→ PROBLEM REQUIREMENTS
Reproduce the entries word for word, and omit any picture you find in them.

→ Records from a data source
___

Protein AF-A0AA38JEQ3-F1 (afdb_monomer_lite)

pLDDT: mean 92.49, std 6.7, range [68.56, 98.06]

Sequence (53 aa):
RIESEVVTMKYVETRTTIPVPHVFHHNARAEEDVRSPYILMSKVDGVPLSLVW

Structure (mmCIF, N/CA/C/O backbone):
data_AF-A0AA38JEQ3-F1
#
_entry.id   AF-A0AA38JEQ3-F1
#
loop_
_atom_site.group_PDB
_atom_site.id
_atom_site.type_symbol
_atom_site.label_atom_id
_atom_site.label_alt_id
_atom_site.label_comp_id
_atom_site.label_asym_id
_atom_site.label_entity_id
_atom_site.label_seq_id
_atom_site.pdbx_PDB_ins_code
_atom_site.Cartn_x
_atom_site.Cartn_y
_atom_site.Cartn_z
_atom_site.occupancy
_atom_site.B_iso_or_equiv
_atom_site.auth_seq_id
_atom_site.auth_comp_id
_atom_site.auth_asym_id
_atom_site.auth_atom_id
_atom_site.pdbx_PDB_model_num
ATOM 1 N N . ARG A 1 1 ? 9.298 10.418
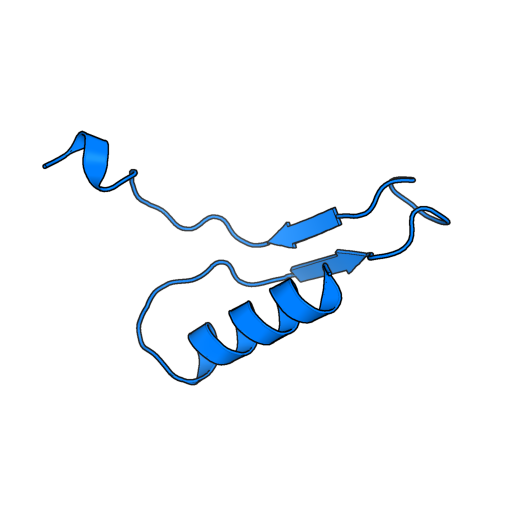 -5.709 1.00 81.94 1 ARG A N 1
ATOM 2 C CA . ARG A 1 1 ? 7.956 10.478 -5.081 1.00 81.94 1 ARG A CA 1
ATOM 3 C C . ARG A 1 1 ? 7.467 9
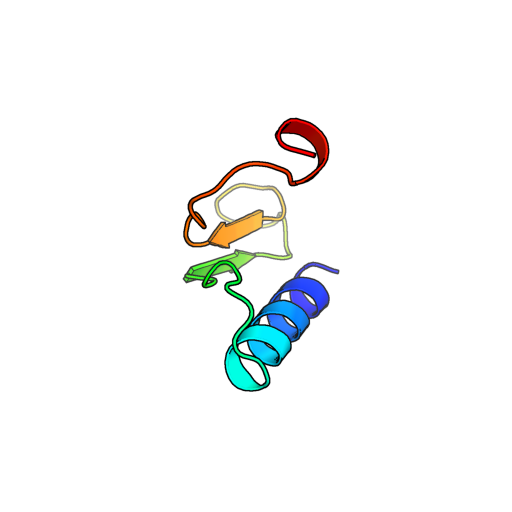.079 -4.728 1.00 81.94 1 ARG A C 1
ATOM 5 O O . ARG A 1 1 ? 7.452 8.784 -3.548 1.00 81.94 1 ARG A O 1
ATOM 12 N N . ILE A 1 2 ? 7.223 8.206 -5.715 1.00 90.62 2 ILE A N 1
ATOM 13 C CA . ILE A 1 2 ? 6.816 6.802 -5.489 1.00 90.62 2 ILE A CA 1
ATOM 14 C C . ILE A 1 2 ? 7.767 6.051 -4.552 1.00 90.62 2
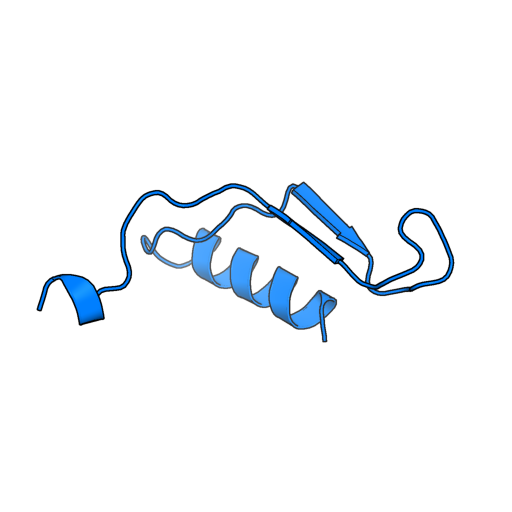 ILE A C 1
ATOM 16 O O . ILE A 1 2 ? 7.308 5.439 -3.601 1.00 90.62 2 ILE A O 1
ATOM 20 N N . GLU A 1 3 ? 9.083 6.177 -4.740 1.00 92.88 3 GLU A N 1
ATOM 21 C CA . GLU A 1 3 ? 10.057 5.548 -3.829 1.00 92.88 3 GLU A CA 1
ATOM 22 C C . GLU A 1 3 ? 9.861 5.973 -2.364 1.00 92.88 3 GLU A C 1
ATOM 24 O O . GLU A 1 3 ? 9.900 5.151 -1.455 1.00 92.88 3 GLU A O 1
ATOM 29 N N . SER A 1 4 ? 9.594 7.261 -2.124 1.00 95.31 4 SER A N 1
ATOM 30 C CA . SER A 1 4 ? 9.325 7.777 -0.780 1.00 95.31 4 SER A CA 1
ATOM 31 C C . SER A 1 4 ? 8.009 7.231 -0.228 1.00 95.31 4 SER A C 1
ATOM 33 O O . SER A 1 4 ? 7.970 6.820 0.924 1.00 95.31 4 SER A O 1
ATOM 35 N N . GLU A 1 5 ? 6.956 7.175 -1.049 1.00 95.69 5 GLU A N 1
ATOM 36 C CA . GLU A 1 5 ? 5.655 6.605 -0.671 1.00 95.69 5 GLU A CA 1
ATOM 37 C C . GLU A 1 5 ? 5.796 5.128 -0.251 1.00 95.69 5 GLU A C 1
ATOM 39 O O . GLU A 1 5 ? 5.316 4.742 0.817 1.00 95.69 5 GLU A O 1
ATOM 44 N N . VAL A 1 6 ? 6.527 4.321 -1.030 1.00 96.50 6 VAL A N 1
ATOM 45 C CA . VAL A 1 6 ? 6.780 2.896 -0.742 1.00 96.50 6 VAL A CA 1
ATOM 46 C C . VAL A 1 6 ? 7.579 2.714 0.548 1.00 96.50 6 VAL A C 1
ATOM 48 O O . VAL A 1 6 ? 7.204 1.906 1.402 1.00 96.50 6 VAL A O 1
ATOM 51 N N . VAL A 1 7 ? 8.654 3.485 0.735 1.00 96.25 7 VAL A N 1
ATOM 52 C CA . VAL A 1 7 ? 9.472 3.415 1.957 1.00 96.25 7 VAL A CA 1
ATOM 53 C C . VAL A 1 7 ? 8.665 3.832 3.187 1.00 96.25 7 VAL A C 1
ATOM 55 O O . VAL A 1 7 ? 8.767 3.186 4.231 1.00 96.25 7 VAL A O 1
ATOM 58 N N . THR A 1 8 ? 7.833 4.869 3.076 1.00 97.06 8 THR A N 1
ATOM 59 C CA . THR A 1 8 ? 6.962 5.301 4.175 1.00 97.06 8 THR A CA 1
ATOM 60 C C . THR A 1 8 ? 5.924 4.235 4.524 1.00 97.06 8 THR A C 1
ATOM 62 O O . THR A 1 8 ? 5.758 3.947 5.708 1.00 97.06 8 THR A O 1
ATOM 65 N N . MET A 1 9 ? 5.278 3.599 3.539 1.00 96.50 9 MET A N 1
ATOM 66 C CA . MET A 1 9 ? 4.332 2.503 3.804 1.00 96.50 9 MET A CA 1
ATOM 67 C C . MET A 1 9 ? 5.006 1.342 4.543 1.00 96.50 9 MET A C 1
ATOM 69 O O . MET A 1 9 ? 4.508 0.915 5.584 1.00 96.50 9 MET A O 1
ATOM 73 N N . LYS A 1 10 ? 6.194 0.915 4.094 1.00 96.38 10 LYS A N 1
ATOM 74 C CA . LYS A 1 10 ? 6.977 -0.132 4.771 1.00 96.38 10 LYS A CA 1
ATOM 75 C C . LYS A 1 10 ? 7.385 0.265 6.194 1.00 96.38 10 LYS A C 1
ATOM 77 O O . LYS A 1 10 ? 7.407 -0.565 7.103 1.00 96.38 10 LYS A O 1
ATOM 82 N N . TYR A 1 11 ? 7.721 1.535 6.414 1.00 97.69 11 TYR A N 1
ATOM 83 C CA . TYR A 1 11 ? 8.031 2.031 7.752 1.00 97.69 11 TYR A CA 1
ATOM 84 C C . TYR A 1 11 ? 6.813 1.942 8.682 1.00 97.69 11 TYR A C 1
ATOM 86 O O . TYR A 1 11 ? 6.945 1.449 9.799 1.00 97.69 11 TYR A O 1
ATOM 94 N N . VAL A 1 12 ? 5.628 2.360 8.228 1.00 97.62 12 VAL A N 1
ATOM 95 C CA . VAL A 1 12 ? 4.393 2.282 9.030 1.00 97.62 12 VAL A CA 1
ATOM 96 C C . VAL A 1 12 ? 4.013 0.829 9.327 1.00 97.62 12 VAL A C 1
ATOM 98 O O . VAL A 1 12 ? 3.730 0.514 10.484 1.00 97.62 12 VAL A O 1
ATOM 101 N N . GLU A 1 13 ? 4.084 -0.053 8.325 1.00 96.44 13 GLU A N 1
ATOM 102 C CA . GLU A 1 13 ? 3.811 -1.494 8.453 1.00 96.44 13 GLU A CA 1
ATOM 103 C C . GLU A 1 13 ? 4.712 -2.162 9.504 1.00 96.44 13 GLU A C 1
ATOM 105 O O . GLU A 1 13 ? 4.260 -2.979 10.298 1.00 96.44 13 GLU A O 1
ATOM 110 N N . THR A 1 14 ? 5.997 -1.792 9.547 1.00 97.19 14 THR A N 1
ATOM 111 C CA . THR A 1 14 ? 6.981 -2.416 10.453 1.00 97.19 14 THR A CA 1
ATOM 112 C C . THR A 1 14 ? 7.039 -1.794 11.847 1.00 97.19 14 THR A C 1
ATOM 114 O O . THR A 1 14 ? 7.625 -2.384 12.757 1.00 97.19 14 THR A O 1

___

→ TASK RESULT
Protein AF-A0AA38JEQ3-F1 (afdb_monomer_lite)

pLDDT: mean 92.49, std 6.7, range [68.56, 98.06]

Sequence (53 aa):
RIESEVVTMKYVETRTTIPVPHVFHHNARAEEDVRSPYILMSKVDGVPLSLVW

Structure (mmCIF, N/CA/C/O backbone):
data_AF-A0AA38JEQ3-F1
#
_entry.id   AF-A0AA38JEQ3-F1
#
loop_
_atom_site.group_PDB
_atom_site.id
_atom_site.type_symbol
_atom_site.label_atom_id
_atom_site.label_alt_id
_atom_site.label_comp_id
_atom_site.label_asym_id
_atom_site.label_entity_id
_atom_site.label_seq_id
_atom_site.pdbx_PDB_ins_code
_atom_site.Cartn_x
_atom_site.Cartn_y
_atom_site.Cartn_z
_atom_site.occupancy
_atom_site.B_iso_or_equiv
_atom_site.auth_seq_id
_atom_site.auth_comp_id
_atom_site.auth_asym_id
_atom_site.auth_atom_id
_atom_site.pdbx_PDB_model_num
ATOM 1 N N . ARG A 1 1 ? 9.298 10.418
 -5.709 1.00 81.94 1 ARG A N 1
ATOM 2 C CA . ARG A 1 1 ? 7.956 10.478 -5.081 1.00 81.94 1 ARG A CA 1
ATOM 3 C C . ARG A 1 1 ? 7.467 9
.079 -4.728 1.00 81.94 1 ARG A C 1
ATOM 5 O O . ARG A 1 1 ? 7.452 8.784 -3.548 1.00 81.94 1 ARG A O 1
ATOM 12 N N . ILE A 1 2 ? 7.223 8.206 -5.715 1.00 90.62 2 ILE A N 1
ATOM 13 C CA . ILE A 1 2 ? 6.816 6.802 -5.489 1.00 90.62 2 ILE A CA 1
ATOM 14 C C . ILE A 1 2 ? 7.767 6.051 -4.552 1.00 90.62 2
 ILE A C 1
ATOM 16 O O . ILE A 1 2 ? 7.308 5.439 -3.601 1.00 90.62 2 ILE A O 1
ATOM 20 N N . GLU A 1 3 ? 9.083 6.177 -4.740 1.00 92.88 3 GLU A N 1
ATOM 21 C CA . GLU A 1 3 ? 10.057 5.548 -3.829 1.00 92.88 3 GLU A CA 1
ATOM 22 C C . GLU A 1 3 ? 9.861 5.973 -2.364 1.00 92.88 3 GLU A C 1
ATOM 24 O O . GLU A 1 3 ? 9.900 5.151 -1.455 1.00 92.88 3 GLU A O 1
ATOM 29 N N . SER A 1 4 ? 9.594 7.261 -2.124 1.00 95.31 4 SER A N 1
ATOM 30 C CA . SER A 1 4 ? 9.325 7.777 -0.780 1.00 95.31 4 SER A CA 1
ATOM 31 C C . SER A 1 4 ? 8.009 7.231 -0.228 1.00 95.31 4 SER A C 1
ATOM 33 O O . SER A 1 4 ? 7.970 6.820 0.924 1.00 95.31 4 SER A O 1
ATOM 35 N N . GLU A 1 5 ? 6.956 7.175 -1.049 1.00 95.69 5 GLU A N 1
ATOM 36 C CA . GLU A 1 5 ? 5.655 6.605 -0.671 1.00 95.69 5 GLU A CA 1
ATOM 37 C C . GLU A 1 5 ? 5.796 5.128 -0.251 1.00 95.69 5 GLU A C 1
ATOM 39 O O . GLU A 1 5 ? 5.316 4.742 0.817 1.00 95.69 5 GLU A O 1
ATOM 44 N N . VAL A 1 6 ? 6.527 4.321 -1.030 1.00 96.50 6 VAL A N 1
ATOM 45 C CA . VAL A 1 6 ? 6.780 2.896 -0.742 1.00 96.50 6 VAL A CA 1
ATOM 46 C C . VAL A 1 6 ? 7.579 2.714 0.548 1.00 96.50 6 VAL A C 1
ATOM 48 O O . VAL A 1 6 ? 7.204 1.906 1.402 1.00 96.50 6 VAL A O 1
ATOM 51 N N . VAL A 1 7 ? 8.654 3.485 0.735 1.00 96.25 7 VAL A N 1
ATOM 52 C CA . VAL A 1 7 ? 9.472 3.415 1.957 1.00 96.25 7 VAL A CA 1
ATOM 53 C C . VAL A 1 7 ? 8.665 3.832 3.187 1.00 96.25 7 VAL A C 1
ATOM 55 O O . VAL A 1 7 ? 8.767 3.186 4.231 1.00 96.25 7 VAL A O 1
ATOM 58 N N . THR A 1 8 ? 7.833 4.869 3.076 1.00 97.06 8 THR A N 1
ATOM 59 C CA . THR A 1 8 ? 6.962 5.301 4.175 1.00 97.06 8 THR A CA 1
ATOM 60 C C . THR A 1 8 ? 5.924 4.235 4.524 1.00 97.06 8 THR A C 1
ATOM 62 O O . THR A 1 8 ? 5.758 3.947 5.708 1.00 97.06 8 THR A O 1
ATOM 65 N N . MET A 1 9 ? 5.278 3.599 3.539 1.00 96.50 9 MET A N 1
ATOM 66 C CA . MET A 1 9 ? 4.332 2.503 3.804 1.00 96.50 9 MET A CA 1
ATOM 67 C C . MET A 1 9 ? 5.006 1.342 4.543 1.00 96.50 9 MET A C 1
ATOM 69 O O . MET A 1 9 ? 4.508 0.915 5.584 1.00 96.50 9 MET A O 1
ATOM 73 N N . LYS A 1 10 ? 6.194 0.915 4.094 1.00 96.38 10 LYS A N 1
ATOM 74 C CA . LYS A 1 10 ? 6.977 -0.132 4.771 1.00 96.38 10 LYS A CA 1
ATOM 75 C C . LYS A 1 10 ? 7.385 0.265 6.194 1.00 96.38 10 LYS A C 1
ATOM 77 O O . LYS A 1 10 ? 7.407 -0.565 7.103 1.00 96.38 10 LYS A O 1
ATOM 82 N N . TYR A 1 11 ? 7.721 1.535 6.414 1.00 97.69 11 TYR A N 1
ATOM 83 C CA . TYR A 1 11 ? 8.031 2.031 7.752 1.00 97.69 11 TYR A CA 1
ATOM 84 C C . TYR A 1 11 ? 6.813 1.942 8.682 1.00 97.69 11 TYR A C 1
ATOM 86 O O . TYR A 1 11 ? 6.945 1.449 9.799 1.00 97.69 11 TYR A O 1
ATOM 94 N N . VAL A 1 12 ? 5.628 2.360 8.228 1.00 97.62 12 VAL A N 1
ATOM 95 C CA . VAL A 1 12 ? 4.393 2.282 9.030 1.00 97.62 12 VAL A CA 1
ATOM 96 C C . VAL A 1 12 ? 4.013 0.829 9.327 1.00 97.62 12 VAL A C 1
ATOM 98 O O . VAL A 1 12 ? 3.730 0.514 10.484 1.00 97.62 12 VAL A O 1
ATOM 101 N N . GLU A 1 13 ? 4.084 -0.053 8.325 1.00 96.44 13 GLU A N 1
ATOM 102 C CA . GLU A 1 13 ? 3.811 -1.494 8.453 1.00 96.44 13 GLU A CA 1
ATOM 103 C C . GLU A 1 13 ? 4.712 -2.162 9.504 1.00 96.44 13 GLU A C 1
ATOM 105 O O . GLU A 1 13 ? 4.260 -2.979 10.298 1.00 96.44 13 GLU A O 1
ATOM 110 N N . THR A 1 14 ? 5.997 -1.792 9.547 1.00 97.19 14 THR A N 1
ATOM 111 C CA . THR A 1 14 ? 6.981 -2.416 10.453 1.00 97.19 14 THR A CA 1
ATOM 112 C C . THR A 1 14 ? 7.039 -1.794 11.847 1.00 97.19 14 THR A C 1
ATOM 114 O O . THR A 1 14 ? 7.625 -2.384 12.757 1.00 97.19 14 THR A O 1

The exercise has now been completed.